What were the duties of the summer students? Surely, we were instructed to stand out of the way of the professionals and observe?

Not a chance.

From the start, all of the students in their assigned rooms, scrubbed and gowned, were placed either at a patient’s chest or legs to assist the surgeons as they went about their work.

And we were quickly taught how to sew.

At that time, balloon angioplasty was still in its naissance and, as a result, formal bypass grafting was the norm – even for single vessel heart disease. Every patient who underwent a “bypass” had at least one of his legs splayed open and a segment of vein removed which was then used as the bypass conduit. After the vein "harvesting" was complete, the incisions were left for the summer students to close.

While there was certainly a learning curve for each of us, it gradually became the clear but unspoken goal of every summer student to outdo the next when it came to craftsmanship. It would not be an exaggeration to state that most of the surgeons, by the end of our stay, truly came to appreciate - often prefering the work of the students on loan for the summer. This notoriety became a source of great pride - as well as a few swollen egos.

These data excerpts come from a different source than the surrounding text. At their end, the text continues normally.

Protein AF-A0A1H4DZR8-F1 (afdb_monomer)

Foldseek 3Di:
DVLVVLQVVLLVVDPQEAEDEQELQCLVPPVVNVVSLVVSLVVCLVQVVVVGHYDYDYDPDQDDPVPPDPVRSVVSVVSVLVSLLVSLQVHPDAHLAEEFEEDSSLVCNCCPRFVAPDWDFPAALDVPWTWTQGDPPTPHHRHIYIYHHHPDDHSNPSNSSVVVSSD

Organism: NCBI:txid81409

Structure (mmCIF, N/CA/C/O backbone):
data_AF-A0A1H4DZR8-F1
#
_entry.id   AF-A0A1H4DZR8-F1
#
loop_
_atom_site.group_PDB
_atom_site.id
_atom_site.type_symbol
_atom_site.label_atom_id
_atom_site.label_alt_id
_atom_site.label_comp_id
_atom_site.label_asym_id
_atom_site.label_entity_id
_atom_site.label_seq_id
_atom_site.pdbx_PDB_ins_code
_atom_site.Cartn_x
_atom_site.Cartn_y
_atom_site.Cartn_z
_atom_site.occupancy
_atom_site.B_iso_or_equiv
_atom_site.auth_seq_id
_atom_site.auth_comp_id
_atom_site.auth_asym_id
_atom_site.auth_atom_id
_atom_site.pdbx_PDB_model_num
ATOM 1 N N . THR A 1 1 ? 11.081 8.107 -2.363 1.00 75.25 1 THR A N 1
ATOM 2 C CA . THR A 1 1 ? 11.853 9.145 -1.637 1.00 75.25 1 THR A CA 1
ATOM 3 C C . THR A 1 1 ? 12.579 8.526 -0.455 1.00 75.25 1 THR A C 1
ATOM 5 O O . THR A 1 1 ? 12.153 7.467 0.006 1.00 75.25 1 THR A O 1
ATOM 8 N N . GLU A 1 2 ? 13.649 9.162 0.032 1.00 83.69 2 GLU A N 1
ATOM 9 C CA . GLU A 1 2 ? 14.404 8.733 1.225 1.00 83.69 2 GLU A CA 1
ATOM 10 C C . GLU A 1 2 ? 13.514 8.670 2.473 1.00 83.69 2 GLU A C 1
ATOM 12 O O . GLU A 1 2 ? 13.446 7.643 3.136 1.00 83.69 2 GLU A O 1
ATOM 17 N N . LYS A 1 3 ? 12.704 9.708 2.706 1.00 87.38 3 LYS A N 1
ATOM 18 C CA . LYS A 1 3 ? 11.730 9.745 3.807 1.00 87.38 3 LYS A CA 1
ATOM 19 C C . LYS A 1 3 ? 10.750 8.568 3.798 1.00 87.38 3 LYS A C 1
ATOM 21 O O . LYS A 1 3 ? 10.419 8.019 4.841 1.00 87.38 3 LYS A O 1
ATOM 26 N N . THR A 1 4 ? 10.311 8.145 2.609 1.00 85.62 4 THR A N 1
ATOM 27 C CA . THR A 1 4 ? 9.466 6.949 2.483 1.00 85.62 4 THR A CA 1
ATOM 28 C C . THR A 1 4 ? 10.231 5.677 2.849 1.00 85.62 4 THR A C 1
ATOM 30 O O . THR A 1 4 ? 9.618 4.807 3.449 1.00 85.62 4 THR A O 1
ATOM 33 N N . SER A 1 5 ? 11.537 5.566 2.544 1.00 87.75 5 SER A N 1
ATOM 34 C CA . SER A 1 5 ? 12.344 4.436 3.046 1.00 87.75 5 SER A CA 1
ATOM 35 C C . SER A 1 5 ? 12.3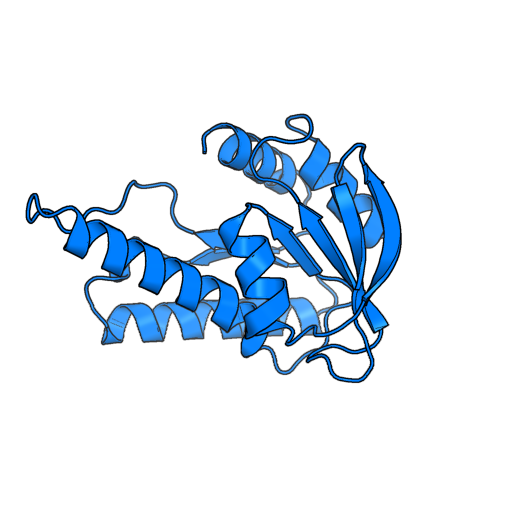27 4.415 4.563 1.00 87.75 5 SER A C 1
ATOM 37 O O . SER A 1 5 ? 11.888 3.436 5.142 1.00 87.75 5 SER A O 1
ATOM 39 N N . GLN A 1 6 ? 12.713 5.530 5.188 1.00 92.94 6 GLN A N 1
ATOM 40 C CA . GLN A 1 6 ? 12.841 5.632 6.642 1.00 92.94 6 GLN A CA 1
ATOM 41 C C . GLN A 1 6 ? 11.522 5.289 7.347 1.00 92.94 6 GLN A C 1
ATOM 43 O O . GLN A 1 6 ? 11.515 4.569 8.338 1.00 92.94 6 GLN A O 1
ATOM 48 N N . GLN A 1 7 ? 10.393 5.754 6.803 1.00 94.69 7 GLN A N 1
ATOM 49 C CA . GLN A 1 7 ? 9.070 5.450 7.348 1.00 94.69 7 GLN A CA 1
ATOM 50 C C . GLN A 1 7 ? 8.650 3.986 7.168 1.00 94.69 7 GLN A C 1
ATOM 52 O O . GLN A 1 7 ? 7.978 3.443 8.041 1.00 94.69 7 GLN A O 1
ATOM 57 N N . VAL A 1 8 ? 9.034 3.337 6.064 1.00 93.44 8 VAL A N 1
ATOM 58 C CA . VAL A 1 8 ? 8.803 1.895 5.864 1.00 93.44 8 VAL A CA 1
ATOM 59 C C . VAL A 1 8 ? 9.735 1.067 6.750 1.00 93.44 8 VAL A C 1
ATOM 61 O O . VAL A 1 8 ? 9.297 0.074 7.320 1.00 93.44 8 VAL A O 1
ATOM 64 N N . ASP A 1 9 ? 10.986 1.482 6.926 1.00 9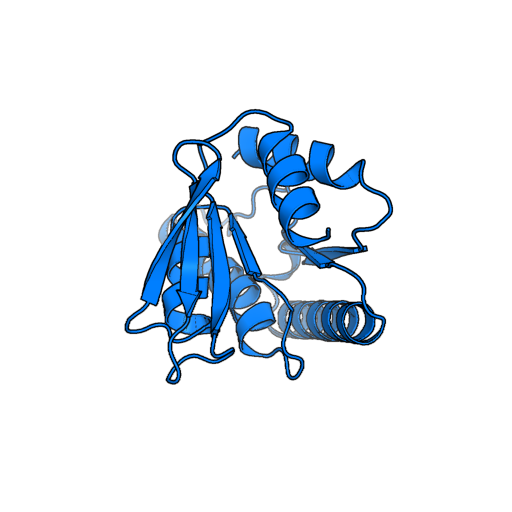4.75 9 ASP A N 1
ATOM 65 C CA . ASP A 1 9 ? 11.942 0.800 7.801 1.00 94.75 9 ASP A CA 1
ATOM 66 C C . ASP A 1 9 ? 11.495 0.874 9.267 1.00 94.75 9 ASP A C 1
ATOM 68 O O . ASP A 1 9 ? 11.484 -0.142 9.953 1.00 94.75 9 ASP A O 1
ATOM 72 N N . ALA A 1 10 ? 10.990 2.027 9.717 1.00 96.94 10 ALA A N 1
ATOM 73 C CA . ALA A 1 10 ? 10.363 2.143 11.033 1.00 96.94 10 ALA A CA 1
ATOM 74 C C . ALA A 1 10 ? 9.085 1.293 11.158 1.00 96.94 10 ALA A C 1
ATOM 76 O O . ALA A 1 10 ? 8.817 0.741 12.223 1.00 96.94 10 ALA A O 1
ATOM 77 N N . LEU A 1 11 ? 8.292 1.158 10.086 1.00 97.19 11 LEU A N 1
ATOM 78 C CA . LEU A 1 11 ? 7.114 0.281 10.065 1.00 97.19 11 LEU A CA 1
ATOM 79 C C . LEU A 1 11 ? 7.506 -1.194 10.253 1.00 97.19 11 LEU A C 1
ATOM 81 O O . LEU A 1 11 ? 6.792 -1.914 10.949 1.00 97.19 11 LEU A O 1
ATOM 85 N N . LYS A 1 12 ? 8.645 -1.629 9.689 1.00 96.31 12 LYS A N 1
ATOM 86 C CA . LYS A 1 12 ? 9.182 -3.001 9.818 1.00 96.31 12 LYS A CA 1
ATOM 87 C C . LYS A 1 12 ? 9.526 -3.405 11.247 1.00 96.31 12 LYS A C 1
ATOM 89 O O . LYS A 1 12 ? 9.599 -4.596 11.530 1.00 96.31 12 LYS A O 1
ATOM 94 N N . GLU A 1 13 ? 9.689 -2.446 12.154 1.00 96.06 13 GLU A N 1
ATOM 95 C CA . GLU A 1 13 ? 9.872 -2.731 13.579 1.00 96.06 13 GLU A CA 1
ATOM 96 C C . GLU A 1 13 ? 8.601 -3.301 14.238 1.00 96.06 13 GLU A C 1
ATOM 98 O O . GLU A 1 13 ? 8.683 -3.856 15.332 1.00 96.06 13 GLU A O 1
ATOM 103 N N . ASN A 1 14 ? 7.427 -3.188 13.599 1.00 95.75 14 ASN A N 1
ATOM 104 C CA . ASN A 1 14 ? 6.183 -3.744 14.123 1.00 95.75 14 ASN A CA 1
ATOM 105 C C . ASN A 1 14 ? 6.012 -5.224 13.703 1.00 95.75 14 ASN A C 1
ATOM 107 O O . ASN A 1 14 ? 5.767 -5.501 12.525 1.00 95.75 14 ASN A O 1
ATOM 111 N N . PRO A 1 15 ? 6.062 -6.188 14.646 1.00 94.62 15 PRO A N 1
ATOM 112 C CA . PRO A 1 15 ? 6.024 -7.620 14.331 1.00 94.62 15 PRO A CA 1
ATOM 113 C C . PRO A 1 15 ? 4.638 -8.125 13.903 1.00 94.62 15 PRO A C 1
ATOM 115 O O . PRO A 1 15 ? 4.500 -9.273 13.484 1.00 94.62 15 PRO A O 1
ATOM 118 N N . ASN A 1 16 ? 3.597 -7.296 14.025 1.00 95.06 16 ASN A N 1
ATOM 119 C CA . ASN A 1 16 ? 2.225 -7.659 13.673 1.00 95.06 16 ASN A CA 1
ATOM 120 C C . ASN A 1 16 ? 1.863 -7.308 12.222 1.00 95.06 16 ASN A C 1
ATOM 122 O O . ASN A 1 16 ? 0.718 -7.521 11.816 1.00 95.06 16 ASN A O 1
ATOM 126 N N . ILE A 1 17 ? 2.819 -6.785 11.449 1.00 97.81 17 ILE A N 1
ATOM 127 C CA . ILE A 1 17 ? 2.643 -6.429 10.041 1.00 97.81 17 ILE A CA 1
ATOM 128 C C . ILE A 1 17 ? 3.440 -7.403 9.176 1.00 97.81 17 ILE A C 1
ATOM 130 O O . ILE A 1 17 ? 4.642 -7.587 9.354 1.00 97.81 17 ILE A O 1
ATOM 134 N N . VAL A 1 18 ? 2.761 -8.026 8.216 1.00 98.12 18 VAL A N 1
ATOM 135 C CA . VAL A 1 18 ? 3.390 -8.860 7.191 1.00 98.12 18 VAL A CA 1
ATOM 136 C C . VAL A 1 18 ? 3.899 -7.958 6.074 1.00 98.12 18 VAL A C 1
ATOM 138 O O . VAL A 1 18 ? 3.161 -7.124 5.555 1.00 98.12 18 VAL A O 1
ATOM 141 N N . PHE A 1 19 ? 5.156 -8.134 5.684 1.00 97.88 19 PHE A N 1
ATOM 142 C CA . PHE A 1 19 ? 5.785 -7.347 4.629 1.00 97.88 19 PHE A CA 1
ATOM 143 C C . PHE A 1 19 ? 5.895 -8.163 3.350 1.00 97.88 19 PHE A C 1
ATOM 145 O O . PHE A 1 19 ? 6.465 -9.253 3.351 1.00 97.88 19 PHE A O 1
ATOM 152 N N . VAL A 1 20 ? 5.382 -7.605 2.258 1.00 97.94 20 VAL A N 1
ATOM 153 C CA . VAL A 1 20 ? 5.465 -8.197 0.923 1.00 97.94 20 VAL A CA 1
ATOM 154 C C . VAL A 1 20 ? 6.188 -7.203 0.025 1.00 97.94 20 VAL A C 1
ATOM 156 O O . VAL A 1 20 ? 5.693 -6.111 -0.242 1.00 97.94 20 VAL A O 1
ATOM 159 N N . GLU A 1 21 ? 7.390 -7.557 -0.413 1.00 97.12 21 GLU A N 1
ATOM 160 C CA . GLU A 1 21 ? 8.083 -6.784 -1.441 1.00 97.12 21 GLU A CA 1
ATOM 161 C C . GLU A 1 21 ? 7.570 -7.212 -2.820 1.00 97.12 21 GLU A C 1
ATOM 163 O O . GLU A 1 21 ? 7.466 -8.412 -3.079 1.00 97.12 21 GLU A O 1
ATOM 168 N N . LEU A 1 22 ? 7.237 -6.229 -3.660 1.00 97.19 22 LEU A N 1
ATOM 169 C CA . LEU A 1 22 ? 7.009 -6.367 -5.095 1.00 97.19 22 LEU A CA 1
ATOM 170 C C . LEU A 1 22 ? 8.334 -6.090 -5.809 1.00 97.19 22 LEU A C 1
ATOM 172 O O . LEU A 1 22 ? 8.813 -4.945 -5.787 1.00 97.19 22 LEU A O 1
ATOM 176 N N . ASP A 1 23 ? 8.907 -7.113 -6.444 1.00 96.12 23 ASP A N 1
ATOM 177 C CA . ASP A 1 23 ? 10.144 -6.977 -7.209 1.00 96.12 23 ASP A CA 1
ATOM 178 C C . ASP A 1 23 ? 9.924 -6.141 -8.479 1.00 96.12 23 ASP A C 1
ATOM 180 O O . ASP A 1 23 ? 9.527 -6.622 -9.543 1.00 96.12 23 ASP A O 1
ATOM 184 N N . ALA A 1 24 ? 10.198 -4.843 -8.363 1.00 94.50 24 ALA A N 1
ATOM 185 C CA . ALA A 1 24 ? 10.039 -3.893 -9.455 1.00 94.50 24 ALA A CA 1
ATOM 186 C C . ALA A 1 24 ? 11.142 -4.022 -10.516 1.00 94.50 24 ALA A C 1
ATOM 188 O O . ALA A 1 24 ? 11.011 -3.439 -11.592 1.00 94.50 24 ALA A O 1
ATOM 189 N N . THR A 1 25 ? 12.216 -4.778 -10.251 1.00 93.94 25 THR A N 1
ATOM 190 C CA . THR A 1 25 ? 13.284 -4.998 -11.240 1.00 93.94 25 THR A CA 1
ATOM 191 C C . THR A 1 25 ? 12.811 -5.844 -12.419 1.00 93.94 25 THR A C 1
ATOM 193 O O . THR A 1 25 ? 13.356 -5.728 -13.515 1.00 93.94 25 THR A O 1
ATOM 196 N N . LEU A 1 26 ? 11.742 -6.620 -12.226 1.00 94.62 26 LEU A N 1
ATOM 197 C CA . LEU A 1 26 ? 11.137 -7.458 -13.255 1.00 94.62 26 LEU A CA 1
ATOM 198 C C . LEU A 1 26 ? 10.277 -6.673 -14.252 1.00 94.62 26 LEU A C 1
ATOM 200 O O . LEU A 1 26 ? 9.864 -7.248 -15.249 1.00 94.62 26 LEU A O 1
ATOM 204 N N . VAL A 1 27 ? 10.023 -5.373 -14.039 1.00 94.00 27 VAL A N 1
ATOM 205 C CA . VAL A 1 27 ? 9.078 -4.576 -14.850 1.00 94.00 27 VAL A CA 1
ATOM 206 C C . VAL A 1 27 ? 9.356 -4.623 -16.360 1.00 94.00 27 VAL A C 1
ATOM 208 O O . VAL A 1 27 ? 8.430 -4.482 -17.157 1.00 94.00 27 VAL A O 1
ATOM 211 N N . ALA A 1 28 ? 10.605 -4.830 -16.785 1.00 90.75 28 ALA A N 1
ATOM 212 C CA . ALA A 1 28 ? 10.952 -4.935 -18.202 1.00 90.75 28 ALA A CA 1
ATOM 213 C C . ALA A 1 28 ? 10.406 -6.220 -18.858 1.00 90.75 28 ALA A C 1
ATOM 215 O O . ALA A 1 28 ? 10.026 -6.184 -20.027 1.00 90.75 28 ALA A O 1
ATOM 216 N N . ASP A 1 29 ? 10.303 -7.317 -18.104 1.00 94.12 29 ASP A N 1
ATOM 217 C CA . ASP A 1 29 ? 9.749 -8.597 -18.547 1.00 94.12 29 ASP A CA 1
ATOM 218 C C . ASP A 1 29 ? 8.278 -8.696 -18.125 1.00 94.12 29 ASP A C 1
ATOM 220 O O . ASP A 1 29 ? 7.941 -8.858 -16.954 1.00 94.12 29 ASP A O 1
ATOM 224 N N . GLU A 1 30 ? 7.373 -8.581 -19.096 1.00 92.81 30 GLU A N 1
ATOM 225 C CA . GLU A 1 30 ? 5.932 -8.594 -18.843 1.00 92.81 30 GLU A CA 1
ATOM 226 C C . GLU A 1 30 ? 5.447 -9.887 -18.173 1.00 92.81 30 GLU A C 1
ATOM 228 O O . GLU A 1 30 ? 4.625 -9.826 -17.256 1.00 92.81 30 GLU A O 1
ATOM 233 N N . ALA A 1 31 ? 5.968 -11.046 -18.586 1.00 96.88 31 ALA A N 1
ATOM 234 C CA . ALA A 1 31 ? 5.538 -12.330 -18.048 1.00 96.88 31 ALA A CA 1
ATOM 235 C C . ALA A 1 31 ? 6.054 -12.526 -16.618 1.00 96.88 31 ALA A C 1
ATOM 237 O O . ALA A 1 31 ? 5.283 -12.914 -15.736 1.00 96.88 31 ALA A O 1
ATOM 238 N N . ALA A 1 32 ? 7.330 -12.213 -16.374 1.00 97.44 32 ALA A N 1
ATOM 239 C CA . ALA A 1 32 ? 7.919 -12.302 -15.040 1.00 97.44 32 ALA A CA 1
ATOM 240 C C . ALA A 1 32 ? 7.266 -11.307 -14.070 1.00 97.44 32 ALA A C 1
ATOM 242 O O . ALA A 1 32 ? 6.915 -11.672 -12.948 1.00 97.44 32 ALA A O 1
ATOM 243 N N . PHE A 1 33 ? 7.023 -10.069 -14.511 1.00 97.19 33 PHE A N 1
ATOM 244 C CA . PHE A 1 33 ? 6.378 -9.059 -13.676 1.00 97.19 33 PHE A CA 1
ATOM 245 C C . PHE A 1 33 ? 4.929 -9.424 -13.343 1.00 97.19 33 PHE A C 1
ATOM 247 O O . PHE A 1 33 ? 4.496 -9.257 -12.205 1.00 97.19 33 PHE A O 1
ATOM 254 N N . ALA A 1 34 ? 4.176 -9.985 -14.295 1.00 97.44 34 ALA A N 1
ATOM 255 C CA . ALA A 1 34 ? 2.817 -10.457 -14.035 1.00 97.44 34 ALA A CA 1
ATOM 256 C C . ALA A 1 34 ? 2.783 -11.607 -13.011 1.00 97.44 34 ALA A C 1
ATOM 258 O O . ALA A 1 34 ? 1.906 -11.630 -12.143 1.00 97.44 34 ALA A O 1
ATOM 259 N N . GLN A 1 35 ? 3.737 -12.542 -13.083 1.00 98.31 35 GLN A N 1
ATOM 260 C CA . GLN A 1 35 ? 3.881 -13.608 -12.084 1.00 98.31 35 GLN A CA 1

As with other friends who also worked that same summer across the parking lot with Dr. DeBakey's team, each of us at the Texas Heart Institute was truly blessed with the opportunity to work with Dr. Denton Cooley and his associates. It is a real tribute to these surgeons that the medical community remains truly awed by their abilities; each of them somehow managed to make their work appear effortless – whether they were bypassing blocked coronary arteries, retooling or replacing valves, implanting mechanical left ventricles, or transplanting hearts.

In the years following medical school, I went on to complete a fellowship at the Texas Heart Institute. At our graduation service, Dr. Cooley introduced me to the audience as the, "summer student who never left." "Dr. Marvin was personally responsible for bankrupting our summer program; after he clocked in on June 1st, he never clocked out!"

Afterward, I reminded him of the axiom he taught us as our summer at THI came to a close; as we prepared to return to college, I believe he wanted to temper the naive assumption of many a student who may have somehow mistaken the ease with which the surgeons work and our new-found abilities, as he asserted,

“Any monkey can be trained to perform surgery. We spent the summer teaching a bunch of college educated monkeys how to close legs, hold hearts, and assist at the chest. The difference between you and me is that I have the knowledge and experience to know when surgery should be carried out.”

In four sentences he had aptly reined in my youthful enthusiam but also reduced my glorious (and lucrative) experience into the mockery that was, “How I Spent My Summer as a Trained Monkey.”

He laughed out loud and in a few minutes ended our conversation by offering up a true revelation:

If given the opportunity, what would Dr. Cooley choose as a surgical specialty today?

Without hesitation came a Graduate reply,

“Plastics.” Chuckling, he added, “Where is Mrs. Robinson when you need her?"